The Talent
October 28, 2008 5:16 PM
Ex-Adams and Reese Partner Has $2 Million Bond Revoked
Posted by Brian Baxter
UPDATE: James Perdigao pled guilty on October 31 to charges that he stole $30 million from his former firm and one of its clients, a casino operator. Perdigao is scheduled for sentencing on February 11.
A U.S. magistrate judge in New Orleans has ordered that James "Jamie" Perdigao, a 46-year-old former Adams and Reese partner charged with bilking nearly $30 million from the firm's client trust account, remain in jail after FBI agents arrested him again on October 15 for breaking into Adams and Reese's computer network to download documents.
Perdigao's parents put up their homes to secure their son's $2 million bond. But Perdigao's most recent arrest coupled with additional evidence that he had lied to law enforcement officials about his primary place of residence, led magistrate judge Louis Moore, Jr., to revoke Perdigao's bond.
Perdigao's most recent arrest means that he will face additional computer hacking charges after several Adams and Reese-owned computers were also discovered to be in his possession. The New Orleans lawyer was initially arrested in September 2004 on mail fraud charges and agreed to cooperate with federal prosecutors.

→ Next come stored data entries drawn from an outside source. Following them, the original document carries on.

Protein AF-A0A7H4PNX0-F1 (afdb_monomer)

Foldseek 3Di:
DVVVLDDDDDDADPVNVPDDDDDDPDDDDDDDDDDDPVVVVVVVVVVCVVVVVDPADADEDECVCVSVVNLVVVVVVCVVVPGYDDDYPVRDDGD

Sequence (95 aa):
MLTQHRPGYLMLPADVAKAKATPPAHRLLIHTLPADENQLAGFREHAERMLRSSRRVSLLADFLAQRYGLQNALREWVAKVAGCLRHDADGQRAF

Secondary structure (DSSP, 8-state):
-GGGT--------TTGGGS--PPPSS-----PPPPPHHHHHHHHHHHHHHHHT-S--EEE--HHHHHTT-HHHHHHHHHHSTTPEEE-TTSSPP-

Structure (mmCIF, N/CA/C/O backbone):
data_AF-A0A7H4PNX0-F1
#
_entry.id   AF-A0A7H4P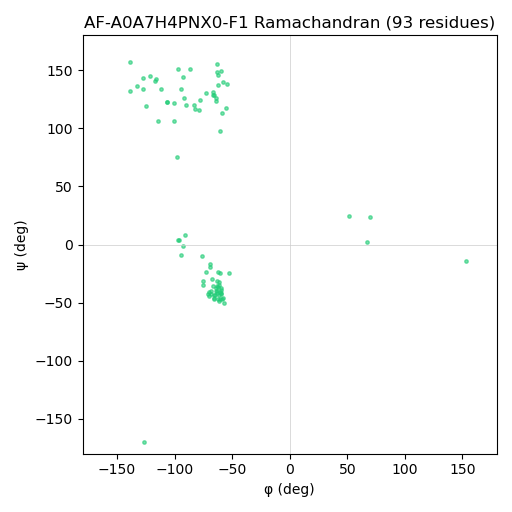NX0-F1
#
loop_
_atom_site.group_PDB
_atom_site.id
_atom_site.type_symbol
_atom_site.label_atom_id
_atom_site.label_alt_id
_atom_site.label_comp_id
_atom_site.label_asym_id
_atom_site.label_entity_id
_atom_site.label_seq_id
_atom_site.pdbx_PDB_ins_code
_atom_site.Cartn_x
_atom_site.Cartn_y
_atom_site.Cartn_z
_atom_site.occupancy
_atom_site.B_iso_or_equiv
_atom_site.auth_seq_id
_atom_site.auth_comp_id
_atom_site.auth_asym_id
_atom_site.auth_atom_id
_atom_site.pdbx_PDB_model_num
ATOM 1 N N . MET A 1 1 ? 2.184 0.642 -10.765 1.00 57.59 1 MET A N 1
ATOM 2 C CA . MET A 1 1 ? 2.553 -0.771 -10.514 1.00 57.59 1 MET A CA 1
ATOM 3 C C . MET A 1 1 ? 3.407 -0.958 -9.260 1.00 57.59 1 MET A C 1
ATOM 5 O O . MET A 1 1 ? 3.002 -1.761 -8.432 1.00 57.59 1 MET A O 1
ATOM 9 N N . LEU A 1 2 ? 4.51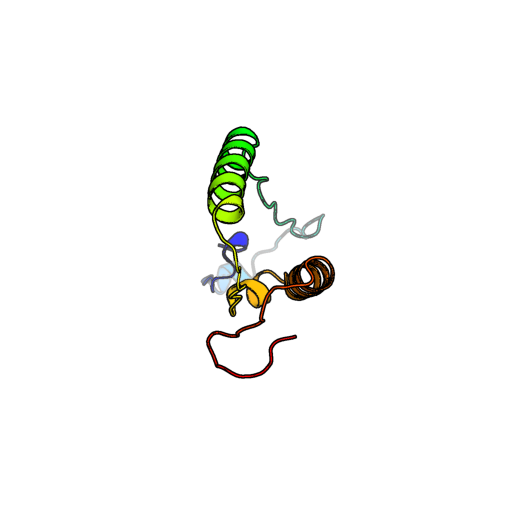1 -0.220 -9.054 1.00 64.31 2 LEU A N 1
ATOM 10 C CA . LEU A 1 2 ? 5.370 -0.417 -7.866 1.00 64.31 2 LEU A CA 1
ATOM 11 C C . LEU A 1 2 ? 4.644 -0.206 -6.520 1.00 64.31 2 LEU A C 1
ATOM 13 O O . LEU A 1 2 ? 4.827 -0.990 -5.599 1.00 64.31 2 LEU A O 1
ATOM 17 N N . THR A 1 3 ? 3.753 0.784 -6.427 1.00 73.44 3 THR A N 1
ATOM 18 C CA . THR A 1 3 ? 2.959 1.077 -5.214 1.00 73.44 3 THR A CA 1
ATOM 19 C C . THR A 1 3 ? 1.908 0.018 -4.880 1.00 73.44 3 THR A C 1
ATOM 21 O O . THR A 1 3 ? 1.386 -0.024 -3.771 1.00 73.44 3 THR A O 1
ATOM 24 N N . GLN A 1 4 ? 1.571 -0.848 -5.837 1.00 74.69 4 GLN A N 1
ATOM 25 C CA . GLN A 1 4 ? 0.538 -1.872 -5.672 1.00 74.69 4 GLN A CA 1
ATOM 26 C C . GLN A 1 4 ? 1.132 -3.206 -5.199 1.00 74.69 4 GLN A C 1
ATOM 28 O O . GLN A 1 4 ? 0.393 -4.175 -5.019 1.00 74.69 4 GLN A O 1
ATOM 33 N N . HIS A 1 5 ? 2.460 -3.289 -5.023 1.00 74.69 5 HIS A N 1
ATOM 34 C CA . HIS A 1 5 ? 3.183 -4.501 -4.622 1.00 74.69 5 HIS A CA 1
ATOM 35 C C . HIS A 1 5 ? 2.847 -5.734 -5.487 1.00 74.69 5 HIS A C 1
ATOM 37 O O . HIS A 1 5 ? 2.908 -6.862 -5.007 1.00 74.69 5 HIS A O 1
ATOM 43 N N . ARG A 1 6 ? 2.390 -5.527 -6.730 1.00 80.38 6 ARG A N 1
ATOM 44 C CA . ARG A 1 6 ? 2.036 -6.589 -7.684 1.00 80.38 6 ARG A CA 1
ATOM 45 C C . ARG A 1 6 ? 3.215 -6.829 -8.628 1.00 80.38 6 ARG A C 1
ATOM 47 O O . ARG A 1 6 ? 3.942 -5.872 -8.904 1.00 80.38 6 ARG A O 1
ATOM 54 N N . PRO A 1 7 ? 3.387 -8.056 -9.150 1.00 84.88 7 PRO A N 1
ATOM 55 C CA . PRO A 1 7 ? 4.365 -8.311 -10.198 1.00 84.88 7 PRO A CA 1
ATOM 56 C C . PRO A 1 7 ? 4.154 -7.370 -11.389 1.00 84.88 7 PRO A C 1
ATOM 58 O O . PRO A 1 7 ? 3.017 -7.112 -11.791 1.00 84.88 7 PRO A O 1
ATOM 61 N N . GLY A 1 8 ? 5.254 -6.860 -11.936 1.00 86.31 8 GLY A N 1
ATOM 62 C CA . GLY A 1 8 ? 5.279 -6.108 -13.185 1.00 86.31 8 GLY A CA 1
ATOM 63 C C . GLY A 1 8 ? 6.208 -6.802 -14.172 1.00 86.31 8 GLY A C 1
ATOM 64 O O . GLY A 1 8 ? 7.220 -7.369 -13.765 1.00 86.31 8 GLY A O 1
ATOM 65 N N . TYR A 1 9 ? 5.862 -6.757 -15.455 1.00 90.44 9 TYR A N 1
ATOM 66 C CA . TYR A 1 9 ? 6.673 -7.328 -16.527 1.00 90.44 9 TYR A CA 1
ATOM 67 C C . TYR A 1 9 ? 7.243 -6.209 -17.392 1.00 90.44 9 TYR A C 1
ATOM 69 O O . TYR A 1 9 ? 6.520 -5.291 -17.780 1.00 90.44 9 TYR A O 1
ATOM 77 N N . LEU A 1 10 ? 8.537 -6.297 -17.692 1.00 90.19 10 LEU A N 1
ATOM 78 C CA . LEU A 1 10 ? 9.231 -5.397 -18.604 1.00 90.19 10 LEU A CA 1
ATOM 79 C C . LEU A 1 10 ? 9.904 -6.241 -19.683 1.00 90.19 10 LEU A C 1
ATOM 81 O O . LEU A 1 10 ? 10.756 -7.071 -19.376 1.00 90.19 10 LEU A O 1
ATOM 85 N N . MET A 1 11 ? 9.524 -6.027 -20.940 1.00 91.56 11 MET A N 1
ATOM 86 C CA . MET A 1 11 ? 10.212 -6.631 -22.076 1.00 91.56 11 MET A CA 1
ATOM 87 C C . MET A 1 11 ? 11.324 -5.686 -22.523 1.00 91.56 11 MET A C 1
ATOM 89 O O . MET A 1 11 ? 11.047 -4.546 -22.891 1.00 91.56 11 MET A O 1
ATOM 93 N N . LEU A 1 12 ? 12.571 -6.154 -22.480 1.00 91.81 12 LEU A N 1
ATOM 94 C CA . LEU A 1 12 ? 13.733 -5.383 -22.910 1.00 91.81 12 LEU A CA 1
ATOM 95 C C . LEU A 1 12 ? 14.365 -6.050 -24.143 1.00 91.81 12 LEU A C 1
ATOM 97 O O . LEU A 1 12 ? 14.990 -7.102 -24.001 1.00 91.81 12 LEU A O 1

But the case took a turn for the bizarre when Perdigao claimed that prosecutors were conspiring against him because he possessed politically-sensitive information. After a federal grand jury indicted Perdigao in March 2007 on charges of bank and mail fraud, money laundering, and tax evasion--prosecutors claim that Perdigao moved purloined assets to a Swiss bank account--Perdigao demanded that the court disqualify federal prosecutors in New Orleans from prosecuting his case.

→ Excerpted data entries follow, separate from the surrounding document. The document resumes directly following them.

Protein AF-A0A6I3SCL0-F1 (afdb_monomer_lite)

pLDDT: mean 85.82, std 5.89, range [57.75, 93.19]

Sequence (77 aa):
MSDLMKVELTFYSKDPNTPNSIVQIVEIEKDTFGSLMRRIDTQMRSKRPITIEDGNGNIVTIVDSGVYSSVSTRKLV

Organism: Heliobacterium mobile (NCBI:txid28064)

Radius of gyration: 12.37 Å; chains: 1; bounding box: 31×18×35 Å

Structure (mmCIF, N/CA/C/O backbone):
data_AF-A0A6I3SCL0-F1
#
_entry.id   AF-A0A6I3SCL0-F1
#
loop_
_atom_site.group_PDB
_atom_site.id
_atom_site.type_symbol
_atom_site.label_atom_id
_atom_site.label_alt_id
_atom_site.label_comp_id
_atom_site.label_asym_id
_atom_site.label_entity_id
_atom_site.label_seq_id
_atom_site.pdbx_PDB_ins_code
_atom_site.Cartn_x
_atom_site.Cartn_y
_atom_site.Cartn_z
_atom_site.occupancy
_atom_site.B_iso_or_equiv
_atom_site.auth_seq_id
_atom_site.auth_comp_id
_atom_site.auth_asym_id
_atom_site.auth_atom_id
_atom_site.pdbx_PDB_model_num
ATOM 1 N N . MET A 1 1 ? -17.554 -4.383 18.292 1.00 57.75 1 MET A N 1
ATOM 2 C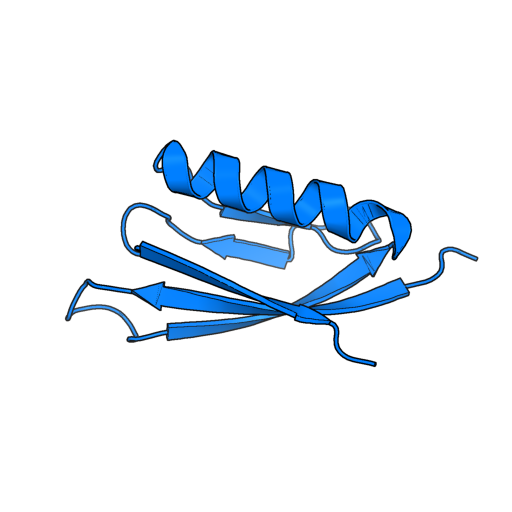 CA . MET A 1 1 ? -17.454 -4.664 16.846 1.00 57.75 1 MET A CA 1
ATOM 3 C C . MET A 1 1 ? -16.506 -3.630 16.278 1.00 57.75 1 MET A C 1
ATOM 5 O O . MET A 1 1 ? -16.816 -2.455 16.427 1.00 57.75 1 MET A O 1
ATOM 9 N N . SER A 1 2 ? -15.352 -4.036 15.742 1.00 72.12 2 SER A N 1
ATOM 10 C CA . SER A 1 2 ? -14.477 -3.115 15.003 1.00 72.12 2 SER A CA 1
ATOM 11 C C . SER A 1 2 ? -15.193 -2.697 13.721 1.00 72.12 2 SER A C 1
ATOM 13 O O . SER A 1 2 ? -15.747 -3.545 13.020 1.00 72.12 2 SER A O 1
ATOM 15 N N . ASP A 1 3 ? -15.243 -1.395 13.454 1.00 88.44 3 ASP A N 1
ATOM 16 C CA . ASP A 1 3 ? -15.877 -0.855 12.257 1.00 88.44 3 ASP A CA 1
ATOM 17 C C . ASP A 1 3 ? -14.856 -0.886 11.112 1.00 88.44 3 ASP A C 1
ATOM 19 O O . ASP A 1 3 ? -13.860 -0.154 11.114 1.00 88.44 3 ASP A O 1
ATOM 23 N N . LEU A 1 4 ? -15.065 -1.808 10.173 1.00 90.25 4 LEU A N 1
ATOM 24 C CA . LEU A 1 4 ? -14.155 -2.051 9.061 1.00 90.25 4 LEU A CA 1
ATOM 25 C C . LEU A 1 4 ? -14.479 -1.133 7.877 1.00 90.25 4 LEU A C 1
ATOM 27 O O . LEU A 1 4 ? -15.622 -0.728 7.654 1.00 90.25 4 LEU A O 1
ATOM 31 N N . MET A 1 5 ? -13.457 -0.799 7.096 1.00 90.69 5 MET A N 1
ATOM 32 C CA . MET A 1 5 ? -13.598 -0.076 5.839 1.00 90.69 5 MET A CA 1
ATOM 33 C C . MET A 1 5 ? -12.705 -0.654 4.755 1.00 90.69 5 MET A C 1
ATOM 35 O O . MET A 1 5 ? -11.582 -1.084 5.016 1.00 90.69 5 MET A O 1
ATOM 39 N N . LYS A 1 6 ? -13.179 -0.577 3.512 1.00 92.56 6 LYS A N 1
ATOM 40 C CA . LYS A 1 6 ? -12.394 -0.958 2.343 1.00 92.56 6 LYS A CA 1
ATOM 41 C C . LYS A 1 6 ? -11.605 0.233 1.815 1.00 92.56 6 LYS A C 1
ATOM 43 O O . LYS A 1 6 ? -12.110 1.349 1.683 1.00 92.56 6 LYS A O 1
ATOM 48 N N . VAL A 1 7 ? -10.347 -0.019 1.495 1.00 92.50 7 VAL A N 1
ATOM 49 C CA . VAL A 1 7 ? -9.418 0.952 0.928 1.00 92.50 7 VAL A CA 1
ATOM 50 C C . VAL A 1 7 ? -8.816 0.354 -0.328 1.00 92.50 7 VAL A C 1
ATOM 52 O O . VAL A 1 7 ? -8.319 -0.767 -0.313 1.00 92.50 7 VAL A O 1
ATOM 55 N N . GLU A 1 8 ? -8.858 1.118 -1.410 1.00 93.19 8 GLU A N 1
ATOM 56 C CA . GLU A 1 8 ? -8.151 0.823 -2.647 1.00 93.19 8 GLU A CA 1
ATOM 57 C C . GLU A 1 8 ? -6.794 1.534 -2.634 1.00 93.19 8 GLU A C 1
ATOM 59 O O . GLU A 1 8 ? -6.710 2.737 -2.367 1.00 93.19 8 GLU A O 1
ATOM 64 N N . LEU A 1 9 ? -5.738 0.777 -2.910 1.00 91.19 9 LEU A N 1
ATOM 65 C CA . LEU A 1 9 ? -4.355 1.219 -3.002 1.00 91.19 9 LEU A CA 1
ATOM 66 C C . LEU A 1 9 ? -3.849 0.927 -4.410 1.00 91.19 9 LEU A C 1
ATOM 68 O O . LEU A 1 9 ? -3.756 -0.232 -4.807 1.00 91.19 9 LEU A O 1
ATOM 72 N N . THR A 1 10 ? -3.499 1.974 -5.150 1.00 91.56 10 THR A N 1
ATOM 73 C CA . THR A 1 10 ? -2.956 1.856 -6.504 1.00 91.56 10 THR A CA 1
ATOM 74 C C . THR A 1 10 ? -1.492 2.257 -6.503 1.00 91.56 10 THR A C 1
ATOM 76 O O . THR A 1 10 ? -1.162 3.429 -6.313 1.00 91.56 10 THR A O 1
ATOM 79 N N . PHE A 1 11 ? -0.615 1.286 -6.724 1.00 89.50 11 PHE A N 1
ATOM 80 C CA . PHE A 1 11 ? 0.830 1.460 -6.819 1.00 89.50 11 PHE A CA 1
ATOM 81 C C . PHE A 1 11 ? 1.211 1.708 -8.270 1.00 89.50 11 PHE A C 1
ATOM 83 O O . PHE A 1 11 ? 0.860 0.895 -9.116 1.00 89.50 11 PHE A O 1
ATOM 90 N N . TYR A 1 12 ? 1.938 2.784 -8.567 1.00 88.75 12 TYR A N 1
ATOM 91 C CA . TYR A 1 12 ? 2.367 3.111 -9.932 1.00 88.75 12 TYR A CA 1
ATOM 92 C C . TYR A 1 12 ? 3.856 2.856 -10.114 1.00 88.75 12 TYR A C 1
ATOM 94 O O . TYR A 1 12 ? 4.692 3.464 -9.433 1.00 88.75 12 TYR A O 1
ATOM 102 N N . SER A 1 13 ? 4.190 1.975 -11.050 1.00 87.75 13 SER A N 1
ATOM 103 C CA . SER A 1 13 ? 5.572 1.672 -11.399 1.00 87.75 13 SER A CA 1
ATOM 104 C C . SER A 1 13 ? 6.109 2.654 -12.437 1.00 87.75 13 SER A C 1
ATOM 106 O O . SER A 1 13 ? 5.368 3.182 -13.267 1.00 87.75 13 SER A O 1
ATOM 108 N N . LYS A 1 14 ? 7.419 2.904 -12.381 1.00 79.88 14 LYS A N 1
ATOM 109 C CA . LYS A 1 14 ? 8.175 3.542 -13.473 1.00 79.88 14 LYS A CA 1
ATOM 110 C C . LYS A 1 14 ? 9.070 2.545 -14.210 1.00 79.88 14 LYS A C 1
ATOM 112 O O . LYS A 1 14 ? 9.724 2.932 -15.174 1.00 79.88 14 LYS A O 1
ATOM 117 N N . ASP A 1 15 ? 9.122 1.299 -13.744 1.00 83.31 15 ASP A N 1
ATOM 118 C CA . ASP A 1 15 ? 9.918 0.243 -14.353 1.00 83.31 15 ASP A CA 1
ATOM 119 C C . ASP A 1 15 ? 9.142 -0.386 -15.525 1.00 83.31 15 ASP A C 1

In a sensational RICO complaint filed on May 27 against Adams and Reese and seven partners, Perdigao accused his former firm of being a criminal enterprise. Perdigao's 73-page filing seeks to paint the firm as a hotbed of Cajun corruption, claiming that Adams and Reese hired former public officials to sidestep ethical boundaries and land new clients. According to the civil complaint, which at times reads like a John Grisham novel, Perdigao claims several partners went to prosecutors with concocted criminal charges against him after he refused to participate in such schemes. As to be expected, the firm itself is quick to note that Perdigao isn't exactly a credible source of information.
"Adams and Reese looks forward to Perdigao's upcoming criminal trials and we will continue to cooperate with the U.S. Attorney and the FBI to ensure that justice is done," said managing partner Charles Adams, Jr., in a statement to The Am Law Daily.
But the firm is taking the matter seriously, having retained Williams & Connolly litigation partners Michael Sundermeyer and Joseph Terry, Jr., and Stephen Kupperman and Bailey Smith from New Orleans's Barrasso Usdin Kupperman Freeman & Sarver as counsel in the civil case. (New Orleans solo practitioners Robert Matthews and Pauline Warriner are representing Perdigao in the civil case; solo practitioners William Wessel, Charles Griffin II, and Miami's Joseph Beeler are heading up Perdigao's criminal defense team.)
As for Perdigao, he's now headed back to jail for violating the terms of his bond. In December he'll go to trial on the fraud, money laundering, and tax evasion charges before U.S. district court judge Eldon Fallon. If convicted, he'll have plenty of time to think of new legal conspiracies.